She didn't pay a single dime towards her loans in 25 years. Furthermore, she
voluntarily cashed out her retirement fund, which would have been 100%
protected against creditors.

Working for 10 years in the public sector in order to forgive her debt is not
futile. That would be the one intelligent thing she could do in the 25 years
of pure stupidity. She doesn't deserve a retirement, especially when she's
done everything possible to not have one at all.

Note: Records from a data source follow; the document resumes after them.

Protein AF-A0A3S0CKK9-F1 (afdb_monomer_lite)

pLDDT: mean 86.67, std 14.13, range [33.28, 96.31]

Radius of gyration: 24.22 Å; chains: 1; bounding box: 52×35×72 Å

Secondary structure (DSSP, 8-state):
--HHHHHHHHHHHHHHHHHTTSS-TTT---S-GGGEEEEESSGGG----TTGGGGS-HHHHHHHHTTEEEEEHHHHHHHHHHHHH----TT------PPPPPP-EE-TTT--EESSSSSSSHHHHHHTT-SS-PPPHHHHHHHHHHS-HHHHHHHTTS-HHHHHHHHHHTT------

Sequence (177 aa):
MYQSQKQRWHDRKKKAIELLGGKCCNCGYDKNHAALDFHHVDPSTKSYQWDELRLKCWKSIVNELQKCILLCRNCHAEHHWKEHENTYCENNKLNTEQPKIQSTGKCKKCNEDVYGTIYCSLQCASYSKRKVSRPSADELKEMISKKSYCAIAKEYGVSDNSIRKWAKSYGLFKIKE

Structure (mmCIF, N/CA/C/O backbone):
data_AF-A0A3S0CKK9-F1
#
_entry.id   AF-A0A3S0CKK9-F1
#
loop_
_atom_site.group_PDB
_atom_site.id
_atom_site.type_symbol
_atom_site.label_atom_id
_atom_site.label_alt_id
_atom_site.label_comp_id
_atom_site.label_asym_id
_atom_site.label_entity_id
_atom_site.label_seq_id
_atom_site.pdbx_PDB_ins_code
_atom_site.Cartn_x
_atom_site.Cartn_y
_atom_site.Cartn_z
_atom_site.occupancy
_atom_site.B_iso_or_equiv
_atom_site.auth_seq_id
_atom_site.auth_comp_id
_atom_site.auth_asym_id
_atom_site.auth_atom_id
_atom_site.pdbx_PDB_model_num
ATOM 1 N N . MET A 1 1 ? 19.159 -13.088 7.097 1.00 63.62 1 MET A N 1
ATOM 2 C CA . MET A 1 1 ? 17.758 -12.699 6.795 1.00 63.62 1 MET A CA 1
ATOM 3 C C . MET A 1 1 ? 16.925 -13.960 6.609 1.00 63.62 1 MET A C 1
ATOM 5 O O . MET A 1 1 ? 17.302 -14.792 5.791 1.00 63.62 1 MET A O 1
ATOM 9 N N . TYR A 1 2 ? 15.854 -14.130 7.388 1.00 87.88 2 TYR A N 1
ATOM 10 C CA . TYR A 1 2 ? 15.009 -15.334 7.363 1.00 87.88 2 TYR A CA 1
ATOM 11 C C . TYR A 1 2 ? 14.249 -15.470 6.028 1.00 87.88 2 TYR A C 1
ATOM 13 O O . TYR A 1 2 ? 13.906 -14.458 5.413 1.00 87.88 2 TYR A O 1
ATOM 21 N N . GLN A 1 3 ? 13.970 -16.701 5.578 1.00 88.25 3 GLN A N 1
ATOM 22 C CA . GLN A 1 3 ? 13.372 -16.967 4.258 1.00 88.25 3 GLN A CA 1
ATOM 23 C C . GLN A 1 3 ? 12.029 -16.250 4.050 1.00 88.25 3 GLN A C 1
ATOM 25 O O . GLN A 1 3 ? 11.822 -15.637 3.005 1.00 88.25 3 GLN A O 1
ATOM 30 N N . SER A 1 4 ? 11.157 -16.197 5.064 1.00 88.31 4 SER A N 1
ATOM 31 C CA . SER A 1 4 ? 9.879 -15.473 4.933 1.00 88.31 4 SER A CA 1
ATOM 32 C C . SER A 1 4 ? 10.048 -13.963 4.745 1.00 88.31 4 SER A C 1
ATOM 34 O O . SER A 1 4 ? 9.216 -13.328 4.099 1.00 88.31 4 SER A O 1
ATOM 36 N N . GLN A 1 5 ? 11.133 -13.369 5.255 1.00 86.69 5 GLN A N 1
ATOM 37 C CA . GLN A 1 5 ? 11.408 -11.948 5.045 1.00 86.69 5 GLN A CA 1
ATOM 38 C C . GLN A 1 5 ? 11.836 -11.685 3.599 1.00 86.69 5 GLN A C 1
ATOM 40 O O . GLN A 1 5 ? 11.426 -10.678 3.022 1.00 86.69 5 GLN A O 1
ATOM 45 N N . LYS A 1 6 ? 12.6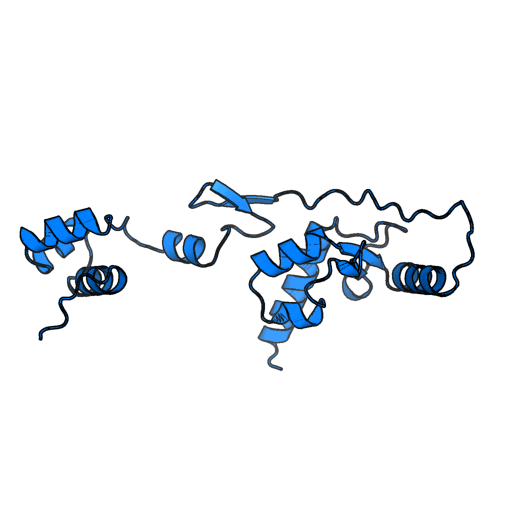29 -12.594 3.012 1.00 88.94 6 LYS A N 1
ATOM 46 C CA . LYS A 1 6 ? 13.009 -12.535 1.594 1.00 88.94 6 LYS A CA 1
ATOM 47 C C . LYS A 1 6 ? 11.776 -12.682 0.708 1.00 88.94 6 LYS A C 1
ATOM 49 O O . LYS A 1 6 ? 11.543 -11.821 -0.135 1.00 88.94 6 LYS A O 1
ATOM 54 N N . GLN A 1 7 ? 10.948 -13.697 0.962 1.00 91.44 7 GLN A N 1
ATOM 55 C CA . GLN A 1 7 ? 9.727 -13.938 0.191 1.00 91.44 7 GLN A CA 1
ATOM 56 C C . GLN A 1 7 ? 8.788 -12.728 0.227 1.00 91.44 7 GLN A C 1
ATOM 58 O O . GLN A 1 7 ? 8.414 -12.204 -0.816 1.00 91.44 7 GLN A O 1
ATOM 63 N N . ARG A 1 8 ? 8.520 -12.184 1.421 1.00 90.69 8 ARG A N 1
ATOM 64 C CA . ARG A 1 8 ? 7.702 -10.974 1.580 1.00 90.69 8 ARG A CA 1
ATOM 65 C C . ARG A 1 8 ? 8.245 -9.783 0.784 1.00 90.69 8 ARG A C 1
ATOM 67 O O . ARG A 1 8 ? 7.463 -8.946 0.332 1.00 90.69 8 ARG A O 1
ATOM 74 N N . TRP A 1 9 ? 9.566 -9.653 0.657 1.00 91.56 9 TRP A N 1
ATOM 75 C CA . TRP A 1 9 ? 10.177 -8.587 -0.135 1.00 91.56 9 TRP A CA 1
ATOM 76 C C . TRP A 1 9 ? 10.009 -8.812 -1.640 1.00 91.56 9 TRP A C 1
ATOM 78 O O . TRP A 1 9 ? 9.638 -7.877 -2.349 1.00 91.56 9 TRP A O 1
ATOM 88 N N . HIS A 1 10 ? 10.182 -10.050 -2.109 1.00 92.31 10 HIS A N 1
ATOM 89 C CA . HIS A 1 10 ? 9.899 -10.428 -3.495 1.00 92.31 10 HIS A CA 1
ATOM 90 C C . HIS A 1 10 ? 8.433 -10.190 -3.870 1.00 92.31 10 HIS A C 1
ATOM 92 O O . HIS A 1 10 ? 8.169 -9.558 -4.892 1.00 92.31 10 HIS A O 1
ATOM 98 N N . ASP A 1 11 ? 7.491 -10.598 -3.017 1.00 93.31 11 ASP A N 1
ATOM 99 C CA . ASP A 1 11 ? 6.055 -10.398 -3.246 1.00 93.31 11 ASP A CA 1
ATOM 100 C C . ASP A 1 11 ? 5.708 -8.906 -3.337 1.00 93.31 11 ASP A C 1
ATOM 102 O O . ASP A 1 11 ? 4.931 -8.478 -4.190 1.00 93.31 11 ASP A O 1
ATOM 106 N N . ARG A 1 12 ? 6.334 -8.080 -2.485 1.00 94.12 12 ARG A N 1
ATOM 107 C CA . ARG A 1 12 ? 6.195 -6.619 -2.537 1.00 94.12 12 ARG A CA 1
ATOM 108 C C . ARG A 1 12 ? 6.753 -6.031 -3.829 1.00 94.12 12 ARG A C 1
ATOM 110 O O . ARG A 1 12 ? 6.090 -5.168 -4.399 1.00 94.12 12 ARG A O 1
ATOM 117 N N . LYS A 1 13 ? 7.926 -6.484 -4.291 1.00 94.81 13 LYS A N 1
ATOM 118 C CA . LYS A 1 13 ? 8.509 -6.033 -5.566 1.00 94.81 13 LYS A CA 1
ATOM 119 C C . LYS A 1 13 ? 7.600 -6.390 -6.737 1.00 94.81 13 LYS A C 1
ATOM 121 O O . LYS A 1 13 ? 7.279 -5.511 -7.526 1.00 94.81 13 LYS A O 1
ATOM 126 N N . LYS A 1 14 ? 7.132 -7.640 -6.810 1.00 95.00 14 LYS A N 1
ATOM 127 C CA . LYS A 1 14 ? 6.214 -8.098 -7.862 1.00 95.00 14 LYS A CA 1
ATOM 128 C C . LYS A 1 14 ? 4.958 -7.227 -7.924 1.00 95.00 14 LYS A C 1
ATOM 130 O O . LYS A 1 14 ? 4.625 -6.685 -8.967 1.00 95.00 14 LYS A O 1
ATOM 135 N N . LYS A 1 15 ? 4.331 -7.002 -6.774 1.00 94.75 15 LYS A N 1
ATOM 136 C CA . LYS A 1 15 ? 3.138 -6.165 -6.671 1.00 94.75 15 LYS A CA 1
ATOM 137 C C . LYS A 1 15 ? 3.386 -4.697 -7.051 1.00 94.75 15 LYS A C 1
ATOM 139 O O . LYS A 1 15 ? 2.524 -4.059 -7.641 1.00 94.75 15 LYS A O 1
ATOM 144 N N . ALA A 1 16 ? 4.543 -4.141 -6.696 1.00 95.12 16 ALA A N 1
ATOM 145 C CA . ALA A 1 16 ? 4.927 -2.785 -7.090 1.00 95.12 16 ALA A CA 1
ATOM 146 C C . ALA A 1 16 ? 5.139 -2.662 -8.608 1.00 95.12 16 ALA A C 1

Yes, she doesn't claim that it's anyone else's fault, yet at the same time,
she doesn't really seem to understand that all of her actions have serious
consequences, and the actions she still makes also have consequences. She
seems to think that when she reaches retirement age, she should be able to
retire, just like that, even though she has actively jeopardized it in the
past 25 years.

If she's not willing to pay a portion of her debt because its "futile", the
best she can hope for is that her kids do well and take care of her ... or
leave the country.

------
Shivetya
I am so glad she does not blame others for her excessive borrowing. I still
think the government taking over the student loan program was the worst
decision ever. This article emphasizes why, government agencies tend to not
operate with any sense a business would and therefor make terrible decisions
for themselves and those they serve.

the way out would be a government program similar to HARP, let them finance to
a new low rate, remove penalty amounts, and start paying it back. Perhaps
teaching at low income high need systems to earn credits as well. I have
little issue with funding a college education provided it is needed by society
and there is a defined service payback. However hers is just lots of bad
mistakes compounded by a undisciplined government agency.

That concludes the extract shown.